Background technology
Along with information-based, intelligent, networked high speed development, at agriculture field, people need advance Monitoring and Controlling to various environmental parameters, to guarantee production safety, economy, to carry out effectively.China's greenhouse monitoring system often has 2 kinds of forms at present: 1, wired monitoring system, but there are many deficiencies in such wired monitoring system: 1. wired data acquisition modes wiring installation amount is big, the cost height; 2. be unsuitable for long-distance transmissions; 3. can't remote access; 4. the system data memory space is little; 5. more be not suitable for and move abominable operating environment.2, the shortcoming of traditional wireless supervisory control system: 1. adopt ultra short wave communication, digital microwave or satellite communication usually, but owing to cost, energy consumption factor etc. all have certain limitation; 2. peripheral hardware poor expandability, memory data output is few, very flexible.Wired monitoring system and traditional wireless supervisory control system, these 2 kinds of systems all are unfavorable for applying in China's agriculture field.
Summary of the invention
The purpose of this utility model is to overcome the deficiencies in the prior art, and a kind of greenhouse dripping and irrigating locale monitoring system based on wireless embedded technology is provided.
Greenhouse dripping and irrigating locale monitoring system based on wireless embedded technology comprises cellphone subscriber, central controller, greenhouse on-site wireless controller, wireless collection information node and controlled in wireless information node; Wireless collection information node and greenhouse on-site wireless controller and controlled in wireless information node are formed the star monitor network, the wireless collection information node sends to greenhouse on-site wireless controller with environmental parameter, greenhouse on-site wireless controller shows in real time, control command is issued the controlled in wireless information node, and the controlled in wireless information node receives control command rear drive valve event; The greenhouse field controller sends the data to the cellphone subscriber by the GPRS/GSM network, adopts Internet, USB and bus various ways to send the data to central controller.

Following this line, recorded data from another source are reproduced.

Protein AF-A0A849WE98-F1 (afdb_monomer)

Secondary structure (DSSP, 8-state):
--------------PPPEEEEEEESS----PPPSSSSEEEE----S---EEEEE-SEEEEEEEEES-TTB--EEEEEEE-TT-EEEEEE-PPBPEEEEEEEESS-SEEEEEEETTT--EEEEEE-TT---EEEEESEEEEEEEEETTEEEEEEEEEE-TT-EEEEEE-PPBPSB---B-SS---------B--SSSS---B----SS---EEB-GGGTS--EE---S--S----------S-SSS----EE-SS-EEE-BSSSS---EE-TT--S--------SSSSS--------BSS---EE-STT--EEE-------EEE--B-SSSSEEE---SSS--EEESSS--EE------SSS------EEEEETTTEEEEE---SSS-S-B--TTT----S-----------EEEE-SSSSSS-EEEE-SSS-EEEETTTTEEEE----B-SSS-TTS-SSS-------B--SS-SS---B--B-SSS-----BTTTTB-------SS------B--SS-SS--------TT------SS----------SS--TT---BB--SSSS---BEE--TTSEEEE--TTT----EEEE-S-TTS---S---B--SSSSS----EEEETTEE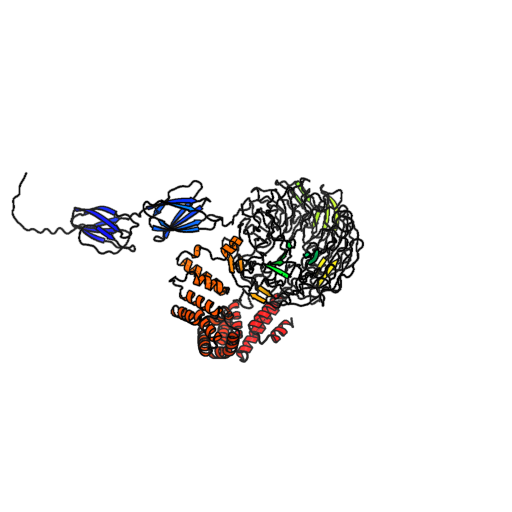EEE-TTS-EEEEEE-SS-----------SS-SSS-------STT-B---B-TTT--BS---------S-------SSSS---EEEEE--TTSS-SSEEEEEE-SSS----SS-EEESPPPS---------TTSSS-B------STTEEE---SSS---S-EEE-SSS-B-------TTSSSS------BTTTBEEEE-TTT--EEEEE------S-TT----------B----B--SSSSS-EE---BSSSS-EEEETTT--EEEE---SS--SS--SB------SSSSS------TTSB---BSSTTHHHHHHSSPPGGGGS-SHHHHHHHHHHHHHHHHTT-HHHHHHHHHHT-----TTHHHHHHHHHHHHHHTTS--HHHHHHHHHH-TT-HHHHHHHHHHHHHTT-HHHHHHHHHHHHHH-HHHHHHHHHHHGGGS-HHHHHHHHHHHHHHHHHHTHHHHHHHHHHHHHHTT-HHHHHHHHHHHHHTS-TTSHHHHHHHHHHHHHHHHHHHH--SGGGHHHHHHHHHHHHHHSGGGHHHHHHHTT--

Mean predicted aligned error: 20.15 Å

Foldseek 3Di:
DDDDDDDDDDDPPPQDFFKEKEWEQFAADDDDDDDDQEAEGEHDDDGDIDIDGDHFAKDWHWYYYPPPQWDIDIDIDGTDTPYYHYDYDYIDGAKFKEWEAEPDDQKKKWKAAPPPRDIDIDGRGVPRRDIDIDRFHKIWIWIDDVQFDIDIDIDGGDHPDYHYDYDDTHGLLKFWAFFPDFFWWAAKADAAFAQAAAAWAFAFAACTWTGTDDLVALDGFAIKDAFAAEAAFEWDWADFLPLPFIKTWWKWWLWGWIFGQAAQFTFDTFFFFQAFEWAFFQAPDPATTATFAAAFAFFWFATDFFQAQGGDFAAGAGFFFFEAWFFAAAFWTAFWFFFFGWIFGQAYTDIDTDGDDADATFFFFYWYKWAEPPRAIWIKAAFFAAGGATAANPPGHFAQAWDAWAFFAAEWEWDDFVPPRTTWIWTWFLKIFTDDLHFQFGLFIAFFEAAAQALLLAADDAFAHYWYKAPLAPPDGMWIKKFFWAFFFFAWFQHAQFTFKTWGTGHYYGAYYYYGADHDHFYDIYYYGGQKDWTADFSGSNSIYIDGDDQFRNAEWTWHCHPSSNGIDIWTHHPFQKTWDIDRGHYDGPDIGGDPDRNFGQHHYHHFNGANRVSAGWHWTGGQGKIFTGHPVRHTQEIDGDDGGIRTITFYWFHRHPCSGIWTYHFRFQQRWTWTAGRRYSHTNGIHRDGGHQEYYYYDHGHHRRHTWGWHWDQQQPHDDQFTKTFIGGRHHHGTTRDIDGDHAAASANGGWYMGHNRSHHFTWIDHHGWQQWGHTQTGSHGYHPRIDRDHATHFRHWYKHDQARPGRMWIWHDPSSGWIFTATTNHNHTPAIRRRDPDPFFLPVPCSNHGHKIYDTSRHPQVVPSTYKHFIGDLRRGTWIAGSNHRFTQFGHRDDPYDSGDGGIYTRYHTHNPSIGWTWGAYSSMTIMRGSCSCVSNVGSPPPPVLVDPDLVSVVVVLVVLVVCLQRVVLVVSVVVLPPCVDDDDLCVLSSLVSVLVSCLVVPHPNLVSLVVSCVSPVPPLLSLQVNLLVCLQVVVVPSNLVSLLVCCQPVVVVNVVSCSSCVVSHDPSSVVVCVVCLLVSCVNRVSLVVLQVQLVVCVVVVVNRRNSSSLLSSQQSDDPPDPVNVVSVVVVVVVLLVVVVVPPDSNCVNSNSNSLSSVCNSCVVCNVVSVVSSVVD

pLDDT: mean 71.1, std 13.67, range [28.27, 93.44]

Nearest PDB structures (foldseek):
  6hif-assembly1_Y  TM=7.312E-01  e=1.034E-02  Candidatus Kuenenia stuttgartensis
  1h8l-assembly1_A  TM=6.078E-01  e=1.089E-02  Lophonetta specularioides
  2nsm-assembly1_A  TM=5.826E-01  e=1.733E-02  Homo sapiens

Solvent-accessible surface area (backbone atoms only — not comparable to full-atom values): 52604 Å² total; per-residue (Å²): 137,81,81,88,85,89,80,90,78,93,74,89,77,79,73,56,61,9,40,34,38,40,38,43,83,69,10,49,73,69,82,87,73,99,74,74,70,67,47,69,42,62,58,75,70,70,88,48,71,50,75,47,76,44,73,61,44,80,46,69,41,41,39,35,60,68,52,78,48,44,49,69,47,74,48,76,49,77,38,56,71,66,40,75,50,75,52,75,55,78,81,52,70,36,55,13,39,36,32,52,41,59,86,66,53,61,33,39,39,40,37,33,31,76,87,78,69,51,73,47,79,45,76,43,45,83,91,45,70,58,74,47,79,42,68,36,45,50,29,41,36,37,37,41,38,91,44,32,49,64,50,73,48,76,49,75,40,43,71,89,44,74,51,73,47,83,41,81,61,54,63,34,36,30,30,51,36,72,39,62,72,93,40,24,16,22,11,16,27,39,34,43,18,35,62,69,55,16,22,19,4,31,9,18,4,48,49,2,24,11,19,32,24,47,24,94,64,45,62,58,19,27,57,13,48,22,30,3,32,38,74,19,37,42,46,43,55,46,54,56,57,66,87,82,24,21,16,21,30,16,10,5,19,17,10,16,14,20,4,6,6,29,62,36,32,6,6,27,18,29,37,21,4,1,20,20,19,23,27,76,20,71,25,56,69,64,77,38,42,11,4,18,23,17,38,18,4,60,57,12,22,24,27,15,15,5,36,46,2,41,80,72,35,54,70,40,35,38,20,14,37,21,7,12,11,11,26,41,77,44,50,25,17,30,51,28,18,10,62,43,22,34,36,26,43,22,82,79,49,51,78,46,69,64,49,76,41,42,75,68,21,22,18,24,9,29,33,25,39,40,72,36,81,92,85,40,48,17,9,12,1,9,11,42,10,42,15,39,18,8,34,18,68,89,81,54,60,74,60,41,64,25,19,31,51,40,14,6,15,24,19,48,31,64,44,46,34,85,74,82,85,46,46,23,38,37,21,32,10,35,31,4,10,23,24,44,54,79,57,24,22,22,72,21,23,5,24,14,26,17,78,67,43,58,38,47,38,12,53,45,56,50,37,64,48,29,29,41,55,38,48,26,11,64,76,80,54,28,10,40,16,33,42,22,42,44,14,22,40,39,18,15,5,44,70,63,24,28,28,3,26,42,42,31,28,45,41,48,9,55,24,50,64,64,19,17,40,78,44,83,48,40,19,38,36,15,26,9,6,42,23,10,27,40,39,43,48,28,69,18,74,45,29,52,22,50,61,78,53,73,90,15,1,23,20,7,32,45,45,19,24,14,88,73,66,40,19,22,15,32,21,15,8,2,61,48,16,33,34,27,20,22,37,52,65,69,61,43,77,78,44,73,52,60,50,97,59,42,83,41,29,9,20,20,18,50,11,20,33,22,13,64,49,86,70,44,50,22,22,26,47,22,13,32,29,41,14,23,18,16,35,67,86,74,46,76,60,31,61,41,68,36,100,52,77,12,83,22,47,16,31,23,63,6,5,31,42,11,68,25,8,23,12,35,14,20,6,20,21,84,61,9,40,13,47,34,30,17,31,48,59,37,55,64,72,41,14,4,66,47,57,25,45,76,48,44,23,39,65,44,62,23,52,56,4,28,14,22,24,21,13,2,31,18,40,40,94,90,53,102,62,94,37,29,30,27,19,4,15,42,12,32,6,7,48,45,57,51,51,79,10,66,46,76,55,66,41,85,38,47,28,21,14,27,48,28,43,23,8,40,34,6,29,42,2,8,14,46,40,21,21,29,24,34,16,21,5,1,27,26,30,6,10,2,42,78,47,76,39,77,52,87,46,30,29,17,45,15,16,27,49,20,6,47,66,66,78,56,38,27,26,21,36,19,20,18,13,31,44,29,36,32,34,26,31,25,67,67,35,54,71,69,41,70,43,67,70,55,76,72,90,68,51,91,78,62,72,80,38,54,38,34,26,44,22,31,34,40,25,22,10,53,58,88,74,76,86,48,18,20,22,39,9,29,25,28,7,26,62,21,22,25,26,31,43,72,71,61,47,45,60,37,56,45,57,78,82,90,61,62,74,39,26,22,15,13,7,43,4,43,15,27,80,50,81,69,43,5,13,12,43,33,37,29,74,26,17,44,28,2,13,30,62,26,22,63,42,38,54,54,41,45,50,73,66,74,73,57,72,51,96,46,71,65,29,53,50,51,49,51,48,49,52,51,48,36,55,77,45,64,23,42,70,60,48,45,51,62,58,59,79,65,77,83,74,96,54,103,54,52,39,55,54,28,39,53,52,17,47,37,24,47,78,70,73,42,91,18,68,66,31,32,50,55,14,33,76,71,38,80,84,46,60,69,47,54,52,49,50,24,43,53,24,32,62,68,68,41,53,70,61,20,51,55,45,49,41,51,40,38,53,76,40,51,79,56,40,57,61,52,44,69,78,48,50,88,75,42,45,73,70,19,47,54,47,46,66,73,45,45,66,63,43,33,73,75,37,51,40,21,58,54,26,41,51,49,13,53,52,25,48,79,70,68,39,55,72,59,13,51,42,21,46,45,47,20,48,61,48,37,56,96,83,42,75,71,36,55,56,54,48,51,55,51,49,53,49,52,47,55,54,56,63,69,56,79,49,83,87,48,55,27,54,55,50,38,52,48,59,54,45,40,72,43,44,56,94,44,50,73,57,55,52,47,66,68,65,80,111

The internal module annexation of described greenhouse on-site wireless controller is: ARM core controller S3C2440 respectively with LCD module, CMOS camera, audio-frequency module, Internet cable network module, ZigBee wireless network module, GPRS/GSM wireless network module, the central controller communication module, NOR/NAND FLASH memory, SD card memory, the SDRAM memory, USB storage, power module, JTAG debugging interface, EBI, system's reseting module is connected.

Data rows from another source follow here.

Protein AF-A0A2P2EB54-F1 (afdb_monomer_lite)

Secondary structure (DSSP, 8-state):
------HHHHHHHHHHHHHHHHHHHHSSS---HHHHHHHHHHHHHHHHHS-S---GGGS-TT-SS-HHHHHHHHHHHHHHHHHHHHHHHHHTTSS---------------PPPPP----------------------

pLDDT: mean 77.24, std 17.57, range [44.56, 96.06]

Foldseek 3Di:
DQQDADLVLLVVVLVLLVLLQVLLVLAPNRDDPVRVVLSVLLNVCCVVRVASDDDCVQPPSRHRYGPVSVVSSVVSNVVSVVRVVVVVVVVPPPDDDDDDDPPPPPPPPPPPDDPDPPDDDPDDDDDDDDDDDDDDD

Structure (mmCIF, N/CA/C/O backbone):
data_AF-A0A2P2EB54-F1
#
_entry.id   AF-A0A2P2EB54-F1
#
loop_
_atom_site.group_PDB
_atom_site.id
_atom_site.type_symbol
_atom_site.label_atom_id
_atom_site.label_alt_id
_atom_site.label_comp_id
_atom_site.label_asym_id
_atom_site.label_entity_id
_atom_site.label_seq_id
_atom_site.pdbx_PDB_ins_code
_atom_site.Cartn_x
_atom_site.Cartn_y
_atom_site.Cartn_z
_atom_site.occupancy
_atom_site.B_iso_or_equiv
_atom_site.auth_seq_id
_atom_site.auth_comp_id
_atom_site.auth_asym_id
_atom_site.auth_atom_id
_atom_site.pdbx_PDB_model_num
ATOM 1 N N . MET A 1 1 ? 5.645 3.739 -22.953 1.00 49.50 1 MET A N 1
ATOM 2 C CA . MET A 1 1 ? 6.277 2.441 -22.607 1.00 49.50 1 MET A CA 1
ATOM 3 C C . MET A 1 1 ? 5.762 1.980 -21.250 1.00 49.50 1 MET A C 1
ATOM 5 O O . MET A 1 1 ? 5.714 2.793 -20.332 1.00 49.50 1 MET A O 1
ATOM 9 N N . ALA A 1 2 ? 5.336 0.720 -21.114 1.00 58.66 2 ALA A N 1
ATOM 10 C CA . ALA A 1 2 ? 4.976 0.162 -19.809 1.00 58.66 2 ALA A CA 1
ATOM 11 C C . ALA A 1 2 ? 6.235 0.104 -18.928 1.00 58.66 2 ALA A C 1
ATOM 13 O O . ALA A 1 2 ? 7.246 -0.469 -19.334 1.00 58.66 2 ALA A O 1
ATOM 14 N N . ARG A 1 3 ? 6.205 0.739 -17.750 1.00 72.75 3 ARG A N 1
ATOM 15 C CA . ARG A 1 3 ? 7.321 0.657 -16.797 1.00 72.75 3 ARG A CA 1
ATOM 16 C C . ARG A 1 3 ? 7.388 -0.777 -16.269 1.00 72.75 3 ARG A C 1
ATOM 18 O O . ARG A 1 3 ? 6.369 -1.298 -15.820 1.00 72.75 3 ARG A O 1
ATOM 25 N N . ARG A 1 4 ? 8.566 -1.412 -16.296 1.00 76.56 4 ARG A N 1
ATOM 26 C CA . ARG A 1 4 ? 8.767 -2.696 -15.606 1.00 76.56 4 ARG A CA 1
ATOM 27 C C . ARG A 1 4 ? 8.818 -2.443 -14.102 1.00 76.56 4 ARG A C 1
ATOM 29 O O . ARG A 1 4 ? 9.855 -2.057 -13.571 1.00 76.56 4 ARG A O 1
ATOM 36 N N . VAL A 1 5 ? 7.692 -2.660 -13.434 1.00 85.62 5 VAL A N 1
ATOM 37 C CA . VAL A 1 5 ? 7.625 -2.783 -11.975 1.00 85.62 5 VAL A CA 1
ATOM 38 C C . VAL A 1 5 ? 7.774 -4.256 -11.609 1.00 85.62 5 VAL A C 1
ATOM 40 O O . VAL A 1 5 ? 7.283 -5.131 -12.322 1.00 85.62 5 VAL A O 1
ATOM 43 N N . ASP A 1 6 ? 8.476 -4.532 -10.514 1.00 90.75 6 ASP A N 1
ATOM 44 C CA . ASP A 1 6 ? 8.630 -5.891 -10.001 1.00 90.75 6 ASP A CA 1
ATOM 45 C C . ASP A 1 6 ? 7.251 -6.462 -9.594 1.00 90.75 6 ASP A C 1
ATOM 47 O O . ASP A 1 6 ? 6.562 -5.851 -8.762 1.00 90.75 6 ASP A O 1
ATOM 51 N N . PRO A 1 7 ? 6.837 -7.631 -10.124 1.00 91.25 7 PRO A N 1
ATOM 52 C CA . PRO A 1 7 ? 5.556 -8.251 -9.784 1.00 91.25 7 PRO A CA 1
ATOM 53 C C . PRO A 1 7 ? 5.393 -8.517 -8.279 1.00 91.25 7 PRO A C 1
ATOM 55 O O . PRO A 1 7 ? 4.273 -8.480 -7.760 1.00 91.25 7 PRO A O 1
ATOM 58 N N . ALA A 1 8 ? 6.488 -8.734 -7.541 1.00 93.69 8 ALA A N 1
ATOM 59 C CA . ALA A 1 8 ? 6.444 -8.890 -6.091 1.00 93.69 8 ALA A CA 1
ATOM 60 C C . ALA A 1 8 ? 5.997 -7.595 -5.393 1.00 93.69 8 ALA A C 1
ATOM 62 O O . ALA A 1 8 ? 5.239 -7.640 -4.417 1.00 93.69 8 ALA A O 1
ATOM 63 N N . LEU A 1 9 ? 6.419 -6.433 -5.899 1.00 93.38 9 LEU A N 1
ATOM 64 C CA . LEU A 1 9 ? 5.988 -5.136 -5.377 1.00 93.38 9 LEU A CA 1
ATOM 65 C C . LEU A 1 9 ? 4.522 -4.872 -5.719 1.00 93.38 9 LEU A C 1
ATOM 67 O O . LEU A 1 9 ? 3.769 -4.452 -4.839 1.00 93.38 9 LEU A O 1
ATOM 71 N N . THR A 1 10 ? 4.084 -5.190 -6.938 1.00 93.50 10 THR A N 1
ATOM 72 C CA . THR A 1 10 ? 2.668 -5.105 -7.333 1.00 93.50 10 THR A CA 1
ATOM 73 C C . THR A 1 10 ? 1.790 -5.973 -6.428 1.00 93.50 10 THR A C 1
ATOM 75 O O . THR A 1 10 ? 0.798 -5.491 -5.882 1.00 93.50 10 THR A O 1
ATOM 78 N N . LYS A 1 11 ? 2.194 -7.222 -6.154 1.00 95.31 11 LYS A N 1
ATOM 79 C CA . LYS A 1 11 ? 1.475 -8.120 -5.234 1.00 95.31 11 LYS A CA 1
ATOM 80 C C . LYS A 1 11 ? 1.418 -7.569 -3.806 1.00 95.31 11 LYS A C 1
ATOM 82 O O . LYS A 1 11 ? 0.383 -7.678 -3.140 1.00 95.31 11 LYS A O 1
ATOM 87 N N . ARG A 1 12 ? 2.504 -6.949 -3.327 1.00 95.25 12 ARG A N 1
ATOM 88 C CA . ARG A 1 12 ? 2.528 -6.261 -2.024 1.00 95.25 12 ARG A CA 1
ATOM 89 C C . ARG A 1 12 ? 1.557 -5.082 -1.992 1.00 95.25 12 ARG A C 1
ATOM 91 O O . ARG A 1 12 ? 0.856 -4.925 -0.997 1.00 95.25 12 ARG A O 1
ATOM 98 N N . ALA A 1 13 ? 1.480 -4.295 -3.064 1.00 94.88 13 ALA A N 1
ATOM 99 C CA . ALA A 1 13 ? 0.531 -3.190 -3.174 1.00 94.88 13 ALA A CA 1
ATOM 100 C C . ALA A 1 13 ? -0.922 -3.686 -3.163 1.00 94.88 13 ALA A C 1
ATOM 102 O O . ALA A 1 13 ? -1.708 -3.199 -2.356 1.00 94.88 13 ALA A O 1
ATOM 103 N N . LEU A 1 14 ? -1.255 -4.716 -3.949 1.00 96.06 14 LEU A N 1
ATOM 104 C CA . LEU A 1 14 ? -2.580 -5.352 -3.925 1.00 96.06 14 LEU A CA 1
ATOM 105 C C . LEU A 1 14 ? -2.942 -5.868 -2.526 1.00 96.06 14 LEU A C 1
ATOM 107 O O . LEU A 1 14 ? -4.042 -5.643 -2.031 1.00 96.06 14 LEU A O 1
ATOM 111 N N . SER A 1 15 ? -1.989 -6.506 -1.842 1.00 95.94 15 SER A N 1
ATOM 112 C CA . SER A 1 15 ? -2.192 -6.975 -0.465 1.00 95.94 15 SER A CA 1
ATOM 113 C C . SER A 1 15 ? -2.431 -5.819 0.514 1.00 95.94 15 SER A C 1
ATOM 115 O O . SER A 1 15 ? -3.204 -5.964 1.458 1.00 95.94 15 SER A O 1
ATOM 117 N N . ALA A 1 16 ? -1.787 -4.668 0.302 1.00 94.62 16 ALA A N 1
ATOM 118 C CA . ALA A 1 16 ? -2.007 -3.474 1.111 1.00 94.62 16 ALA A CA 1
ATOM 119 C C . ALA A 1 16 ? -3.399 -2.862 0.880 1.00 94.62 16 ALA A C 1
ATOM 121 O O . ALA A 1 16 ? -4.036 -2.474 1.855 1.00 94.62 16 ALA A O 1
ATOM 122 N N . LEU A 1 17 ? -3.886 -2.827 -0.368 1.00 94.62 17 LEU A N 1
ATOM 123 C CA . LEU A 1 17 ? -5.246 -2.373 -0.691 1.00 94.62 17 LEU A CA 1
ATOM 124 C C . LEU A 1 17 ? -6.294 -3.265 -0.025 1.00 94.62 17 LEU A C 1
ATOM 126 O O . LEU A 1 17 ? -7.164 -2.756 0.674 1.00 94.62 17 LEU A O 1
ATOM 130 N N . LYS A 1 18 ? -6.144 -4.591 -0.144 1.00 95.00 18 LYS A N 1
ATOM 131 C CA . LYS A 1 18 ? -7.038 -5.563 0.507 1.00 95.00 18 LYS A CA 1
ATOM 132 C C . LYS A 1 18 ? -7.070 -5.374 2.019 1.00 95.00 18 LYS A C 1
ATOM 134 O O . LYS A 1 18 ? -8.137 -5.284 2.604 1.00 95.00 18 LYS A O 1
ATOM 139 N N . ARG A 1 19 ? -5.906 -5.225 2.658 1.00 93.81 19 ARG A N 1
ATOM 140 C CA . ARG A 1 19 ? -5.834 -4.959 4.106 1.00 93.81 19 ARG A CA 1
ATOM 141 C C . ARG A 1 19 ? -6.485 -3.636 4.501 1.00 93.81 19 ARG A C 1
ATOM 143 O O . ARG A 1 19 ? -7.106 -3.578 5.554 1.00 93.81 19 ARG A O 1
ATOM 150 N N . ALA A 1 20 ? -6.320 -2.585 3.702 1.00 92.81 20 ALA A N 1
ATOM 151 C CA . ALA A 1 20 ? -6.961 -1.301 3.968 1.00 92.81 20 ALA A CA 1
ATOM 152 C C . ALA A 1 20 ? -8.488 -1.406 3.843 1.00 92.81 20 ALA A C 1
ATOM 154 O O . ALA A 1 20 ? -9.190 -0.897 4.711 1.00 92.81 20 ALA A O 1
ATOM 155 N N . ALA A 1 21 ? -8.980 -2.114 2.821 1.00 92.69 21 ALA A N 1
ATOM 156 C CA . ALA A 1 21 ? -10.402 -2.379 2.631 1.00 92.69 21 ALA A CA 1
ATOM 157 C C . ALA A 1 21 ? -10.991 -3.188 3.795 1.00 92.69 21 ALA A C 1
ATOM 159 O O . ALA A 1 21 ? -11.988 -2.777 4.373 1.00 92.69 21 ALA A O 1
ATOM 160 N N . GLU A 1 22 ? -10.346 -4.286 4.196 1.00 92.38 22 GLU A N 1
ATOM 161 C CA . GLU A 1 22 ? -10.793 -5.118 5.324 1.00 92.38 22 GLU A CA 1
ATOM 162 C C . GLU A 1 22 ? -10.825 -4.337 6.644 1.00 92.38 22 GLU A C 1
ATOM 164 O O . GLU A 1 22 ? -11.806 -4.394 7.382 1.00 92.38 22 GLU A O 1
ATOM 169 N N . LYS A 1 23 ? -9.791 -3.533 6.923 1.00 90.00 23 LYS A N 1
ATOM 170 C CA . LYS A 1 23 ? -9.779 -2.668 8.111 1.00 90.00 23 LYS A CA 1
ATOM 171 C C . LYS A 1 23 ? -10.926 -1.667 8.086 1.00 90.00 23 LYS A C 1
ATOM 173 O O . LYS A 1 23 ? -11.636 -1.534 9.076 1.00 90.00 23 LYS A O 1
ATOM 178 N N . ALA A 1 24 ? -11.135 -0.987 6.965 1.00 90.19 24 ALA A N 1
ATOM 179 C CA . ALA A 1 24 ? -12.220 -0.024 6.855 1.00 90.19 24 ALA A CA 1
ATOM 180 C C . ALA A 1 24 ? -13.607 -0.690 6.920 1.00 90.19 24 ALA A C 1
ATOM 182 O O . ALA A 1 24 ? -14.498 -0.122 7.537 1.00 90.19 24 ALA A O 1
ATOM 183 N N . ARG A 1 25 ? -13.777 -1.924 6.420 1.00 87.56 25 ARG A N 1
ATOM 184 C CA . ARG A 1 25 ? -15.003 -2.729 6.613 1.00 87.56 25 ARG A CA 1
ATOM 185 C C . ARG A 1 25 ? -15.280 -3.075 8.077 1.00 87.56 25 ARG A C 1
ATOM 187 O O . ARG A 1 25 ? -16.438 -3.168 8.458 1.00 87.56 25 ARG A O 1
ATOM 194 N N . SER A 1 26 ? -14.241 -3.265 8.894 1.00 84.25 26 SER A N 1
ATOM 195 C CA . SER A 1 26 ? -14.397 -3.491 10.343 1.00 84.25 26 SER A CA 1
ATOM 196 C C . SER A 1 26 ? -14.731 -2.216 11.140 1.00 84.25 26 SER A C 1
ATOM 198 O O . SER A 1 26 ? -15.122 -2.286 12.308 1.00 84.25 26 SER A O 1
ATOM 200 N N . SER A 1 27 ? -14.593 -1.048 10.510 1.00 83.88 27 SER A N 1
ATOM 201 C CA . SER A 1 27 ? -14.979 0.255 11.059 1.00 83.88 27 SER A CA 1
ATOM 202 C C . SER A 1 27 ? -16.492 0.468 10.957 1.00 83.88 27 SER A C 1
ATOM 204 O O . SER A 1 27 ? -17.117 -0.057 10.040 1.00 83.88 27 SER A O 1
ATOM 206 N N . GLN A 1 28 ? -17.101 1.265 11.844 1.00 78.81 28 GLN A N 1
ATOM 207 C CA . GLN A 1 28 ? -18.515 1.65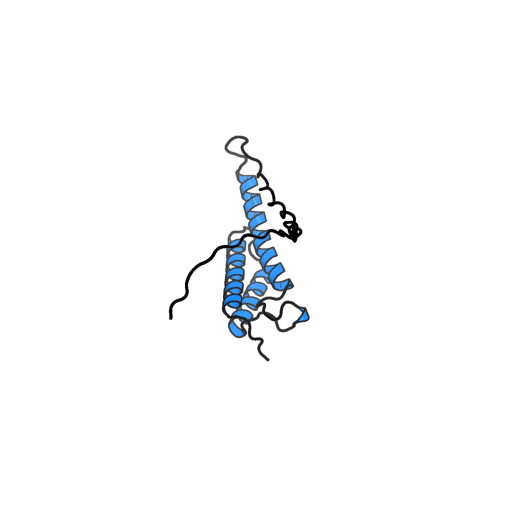8 11.689 1.00 78.81 28 GLN A CA 1
ATOM 208 C C . GLN A 1 28 ? -18.699 2.572 10.488 1.00 78.81 28 GLN A C 1
ATOM 210 O O . GLN A 1 28 ? -19.674 2.445 9.758 1.00 78.81 28 GLN A O 1
ATOM 215 N N . GLU A 1 29 ? -17.769 3.512 10.319 1.00 82.69 29 GLU A N 1
ATOM 216 C CA . GLU A 1 29 ? -17.857 4.540 9.287 1.00 82.69 29 GLU A CA 1
ATOM 217 C C . GLU A 1 29 ? -17.542 3.998 7.884 1.00 82.69 29 GLU A C 1
ATOM 219 O O . GLU A 1 29 ? -17.795 4.676 6.891 1.00 82.69 29 GLU A O 1
ATOM 224 N N . GLY A 1 30 ? -17.016 2.772 7.791 1.00 87.31 30 GLY A N 1
ATOM 225 C CA . GLY A 1 30 ? -16.759 2.106 6.520 1.00 87.31 30 GLY A CA 1
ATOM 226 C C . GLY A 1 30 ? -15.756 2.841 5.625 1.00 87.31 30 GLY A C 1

The internal module annexation of described wireless collection information node is: the JN5139 microprocessor respectively with aerial temperature and humidity sensor SHT11, intensity of illumination sensor TSL2550D, soil moisture sensor TDR-3, AMS1117-3.3 Voltage stabilizing module, the LM3575 Voltage stabilizing module, antenna is connected.Solar energy, 2 batteries, external power supply by current rectifying and wave filtering circuit respectively with the AMS1117-3.3 Voltage stabilizing module, the LM3575 Voltage stabilizing module is connected.
The internal module annexation of described controlled in wireless information node is: the JN5139 microprocessor respectively with antenna, the AMS1117-3.3 Voltage stabilizing module, the LM3575 Voltage stabilizing module, optocoupler P521 is connected, optocoupler P521 is connected with solid-state relay SSR_220VAC, solid-state relay SSR_220VAC is connected with the trunk line valve of drip irrigation and the branch pipe(tube) valve of drip irrigation respectively, external power supply by current rectifying and wave filtering circuit respectively with the AMS1117-3.3 Voltage stabilizing module, the LM3575 Voltage stabilizing module is connected.
The beneficial effect that the utility model compared with prior art has:
1) self-organizing of ZigBee technology, low cost, low in power consumption, be configured to the subnet of whole system, collection point difficult arrangement when having avoided the traditional cable wiring, system cost height, the shortcoming that the installation and maintenance difficulty is big, system configuration is simple, flexible for installation, easy to use.
2) short, always online, the characteristics such as charge by flow of GPRS/GSM technology wide coverage, transfer rate height, turn-on time, can carry out remote monitoring to field apparatus, also can inquire about site environment parameter or equipment running status at this moment with the note form, the mode of operation of let us is convenient more flexibly.
3) embedded microprocessor efficiency operation, the abundant powerful expanded function of peripheral hardware resource, compatible various communication modes.Have powerful mobility, Embedded gateway can store into data in the database and show, and jumbo storage can reach several years so that data are preserved.Embedded control range is big, by the address of Internet network central controller by browser address bar input gateway, checks the state and the data of all the sensors node among the WSN in the mode of web page browsing, and carries out the adjustment of running parameter.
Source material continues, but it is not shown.